Don't Settle for Average, Go for the Max: Fuzzy Sets and Max-Pooled Word Vectors
This work addresses semantic similarity tasks for NLP researchers, offering an efficient unsupervised method that is incremental but shows strong performance gains.
The authors tackled the problem of semantic textual similarity by proposing a fuzzy bag-of-words representation and DynaMax, an unsupervised method that dynamically max-pools word vectors, achieving competitive results with supervised approaches on standard benchmarks.

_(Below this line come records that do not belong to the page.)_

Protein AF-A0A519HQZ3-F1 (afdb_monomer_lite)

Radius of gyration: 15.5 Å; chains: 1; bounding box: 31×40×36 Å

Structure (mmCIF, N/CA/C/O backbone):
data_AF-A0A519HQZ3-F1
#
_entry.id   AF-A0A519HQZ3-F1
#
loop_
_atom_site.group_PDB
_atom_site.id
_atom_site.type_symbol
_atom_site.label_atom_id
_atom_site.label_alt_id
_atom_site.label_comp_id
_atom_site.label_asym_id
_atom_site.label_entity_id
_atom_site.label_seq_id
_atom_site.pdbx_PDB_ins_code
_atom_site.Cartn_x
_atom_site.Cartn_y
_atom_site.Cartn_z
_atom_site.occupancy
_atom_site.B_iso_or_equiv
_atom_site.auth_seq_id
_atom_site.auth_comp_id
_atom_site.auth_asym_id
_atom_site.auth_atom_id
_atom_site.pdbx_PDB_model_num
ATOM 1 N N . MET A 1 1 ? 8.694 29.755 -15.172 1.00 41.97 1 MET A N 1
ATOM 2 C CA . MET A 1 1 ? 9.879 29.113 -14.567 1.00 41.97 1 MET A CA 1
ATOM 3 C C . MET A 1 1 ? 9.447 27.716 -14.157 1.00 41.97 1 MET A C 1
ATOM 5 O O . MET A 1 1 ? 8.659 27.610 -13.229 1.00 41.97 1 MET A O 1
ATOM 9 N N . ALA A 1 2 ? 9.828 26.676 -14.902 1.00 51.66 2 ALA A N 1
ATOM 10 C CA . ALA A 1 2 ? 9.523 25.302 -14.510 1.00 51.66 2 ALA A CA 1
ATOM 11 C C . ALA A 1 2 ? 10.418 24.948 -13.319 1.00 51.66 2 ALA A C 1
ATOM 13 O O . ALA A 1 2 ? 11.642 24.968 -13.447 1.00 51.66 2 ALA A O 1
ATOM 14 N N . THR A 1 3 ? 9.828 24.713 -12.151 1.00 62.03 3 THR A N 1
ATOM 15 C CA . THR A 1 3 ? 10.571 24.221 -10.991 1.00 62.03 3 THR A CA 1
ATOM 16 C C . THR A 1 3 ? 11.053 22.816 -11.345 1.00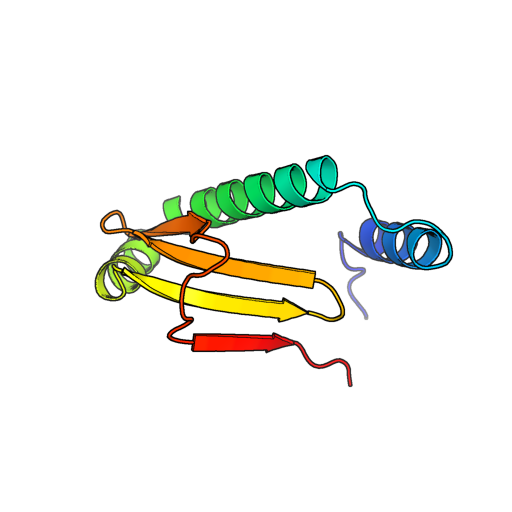 62.03 3 THR A C 1
ATOM 18 O O . THR A 1 3 ? 10.207 21.966 -11.626 1.00 62.03 3 THR A O 1
ATOM 21 N N . PRO A 1 4 ? 12.369 22.554 -11.408 1.00 60.47 4 PRO A N 1
ATOM 22 C CA . PRO A 1 4 ? 12.847 21.221 -11.733 1.00 60.47 4 PRO A CA 1
ATOM 23 C C . PRO A 1 4 ? 12.314 20.248 -10.680 1.00 60.47 4 PRO A C 1
ATOM 25 O O . PRO A 1 4 ? 12.503 20.455 -9.480 1.00 60.47 4 PRO A O 1
ATOM 28 N N . SER A 1 5 ? 11.593 19.221 -11.136 1.00 68.75 5 SER A N 1
ATOM 29 C CA . SER A 1 5 ? 11.086 18.165 -10.266 1.00 68.75 5 SER A CA 1
ATOM 30 C C . SER A 1 5 ? 12.277 17.508 -9.559 1.00 68.75 5 SER A C 1
ATOM 32 O O . SER A 1 5 ? 13.212 17.074 -10.239 1.00 68.75 5 SER A O 1
ATOM 34 N N . PRO A 1 6 ? 12.268 17.375 -8.219 1.00 65.31 6 PRO A N 1
ATOM 35 C CA . PRO A 1 6 ? 13.321 16.663 -7.491 1.00 65.31 6 PRO A CA 1
ATOM 36 C C . PRO A 1 6 ? 13.384 15.170 -7.863 1.00 65.31 6 PRO A C 1
ATOM 38 O O . PRO A 1 6 ? 14.306 14.468 -7.457 1.00 65.31 6 PRO A O 1
ATOM 41 N N . PHE A 1 7 ? 12.429 14.690 -8.666 1.00 64.19 7 PHE A N 1
ATOM 42 C CA . PHE A 1 7 ? 12.349 13.328 -9.179 1.00 64.19 7 PHE A CA 1
ATOM 43 C C . PHE A 1 7 ? 12.792 13.190 -10.644 1.00 64.19 7 PHE A C 1
ATOM 45 O O . PHE A 1 7 ? 12.721 12.090 -11.182 1.00 64.19 7 PHE A O 1
ATOM 52 N N . ALA A 1 8 ? 13.312 14.245 -11.285 1.00 69.00 8 ALA A N 1
ATOM 53 C CA . ALA A 1 8 ? 13.785 14.187 -12.678 1.00 69.00 8 ALA A CA 1
ATOM 54 C C . ALA A 1 8 ? 14.867 13.106 -12.911 1.00 69.00 8 ALA A C 1
ATOM 56 O O . ALA A 1 8 ? 14.951 12.509 -13.980 1.00 69.00 8 ALA A O 1
ATOM 57 N N . PHE A 1 9 ? 15.664 12.789 -11.884 1.00 72.25 9 PHE A N 1
ATOM 58 C CA . PHE A 1 9 ? 16.608 11.665 -11.908 1.00 72.25 9 PHE A CA 1
ATOM 59 C C . PHE A 1 9 ? 15.916 10.297 -12.063 1.00 72.25 9 PHE A C 1
ATOM 61 O O . PHE A 1 9 ? 16.426 9.423 -12.763 1.00 72.25 9 PHE A O 1
ATOM 68 N N . LEU A 1 10 ? 14.756 10.100 -11.423 1.00 66.19 10 LEU A N 1
ATOM 69 C CA . LEU A 1 10 ? 13.981 8.863 -11.546 1.00 66.19 10 LEU A CA 1
ATOM 70 C C . LEU A 1 10 ? 13.372 8.735 -12.943 1.00 66.19 10 LEU A C 1
ATOM 72 O O . LEU A 1 10 ? 13.338 7.634 -13.484 1.00 66.19 10 LEU A O 1
ATOM 76 N N . GLU A 1 11 ? 12.941 9.847 -13.541 1.00 64.31 11 GLU A N 1
ATOM 77 C CA . GLU A 1 11 ? 12.430 9.869 -14.915 1.00 64.31 11 GLU A CA 1
ATOM 78 C C . GLU A 1 11 ? 13.504 9.447 -15.926 1.00 64.31 11 GLU A C 1
ATOM 80 O O . GLU A 1 11 ? 13.239 8.571 -16.747 1.00 64.31 11 GLU A O 1
ATOM 85 N N . ASP A 1 12 ? 14.727 9.983 -15.826 1.00 66.75 12 ASP A N 1
ATOM 86 C CA . ASP A 1 12 ? 15.848 9.612 -16.709 1.00 66.75 12 ASP A CA 1
ATOM 87 C C . ASP A 1 12 ? 16.271 8.140 -16.501 1.00 66.75 12 ASP A C 1
ATOM 89 O O . ASP A 1 12 ? 16.494 7.399 -17.460 1.00 66.75 12 ASP A O 1
ATOM 93 N N . LEU A 1 13 ? 16.288 7.650 -15.254 1.00 68.88 13 LEU A N 1
ATOM 94 C CA . LEU A 1 13 ? 16.555 6.237 -14.952 1.00 68.88 13 LEU A CA 1
ATOM 95 C C . LEU A 1 13 ? 15.485 5.306 -15.552 1.00 68.88 13 LEU A C 1
ATOM 97 O O . LEU A 1 13 ? 15.822 4.284 -16.153 1.00 68.88 13 LEU A O 1
ATOM 101 N N . VAL A 1 14 ? 14.201 5.654 -15.413 1.00 67.19 14 VAL A N 1
ATOM 102 C CA . VAL A 1 14 ? 13.079 4.873 -15.958 1.00 67.19 14 VAL A CA 1
ATOM 103 C C . VAL A 1 14 ? 13.075 4.909 -17.486 1.00 67.19 14 VAL A C 1
ATOM 105 O O . VAL A 1 14 ? 12.860 3.871 -18.111 1.00 67.19 14 VAL A O 1
ATOM 108 N N . GLN A 1 15 ? 13.366 6.057 -18.103 1.00 66.44 15 GLN A N 1
ATOM 109 C CA . GLN A 1 15 ? 13.470 6.181 -19.560 1.00 66.44 15 GLN A CA 1
ATOM 110 C C . GLN A 1 15 ? 14.610 5.328 -20.126 1.00 66.44 15 GLN A C 1
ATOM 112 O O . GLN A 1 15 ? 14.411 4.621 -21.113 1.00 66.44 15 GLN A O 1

Recent literature suggests that averaged word vectors followed by simple post-processing outperform many deep learning methods on semantic textual similarity tasks. Furthermore, when averaged word vectors are trained supervised on large corpora of paraphrases, they achieve state-of-the-art results on standard STS benchmarks. Inspired by these insights, we push the limits of word embeddings even further. We propose a novel fuzzy bag-of-words (FBoW) representation for text that contains all the words in the vocabulary simultaneously but with different degrees of membership, which are derived from similarities between word vectors. We show that max-pooled word vectors are only a special case of fuzzy BoW and should be compared via fuzzy Jaccard index rather than cosine similarity. Finally, we propose DynaMax, a completely unsupervised and non-parametric similarity measure that dynamically extracts and max-pools good features depending on the sentence pair. This method is both efficient and easy to implement, yet outperforms current baselines on STS tasks by a large margin and is even competitive with supervised word vectors trained to directly optimise cosine similarity.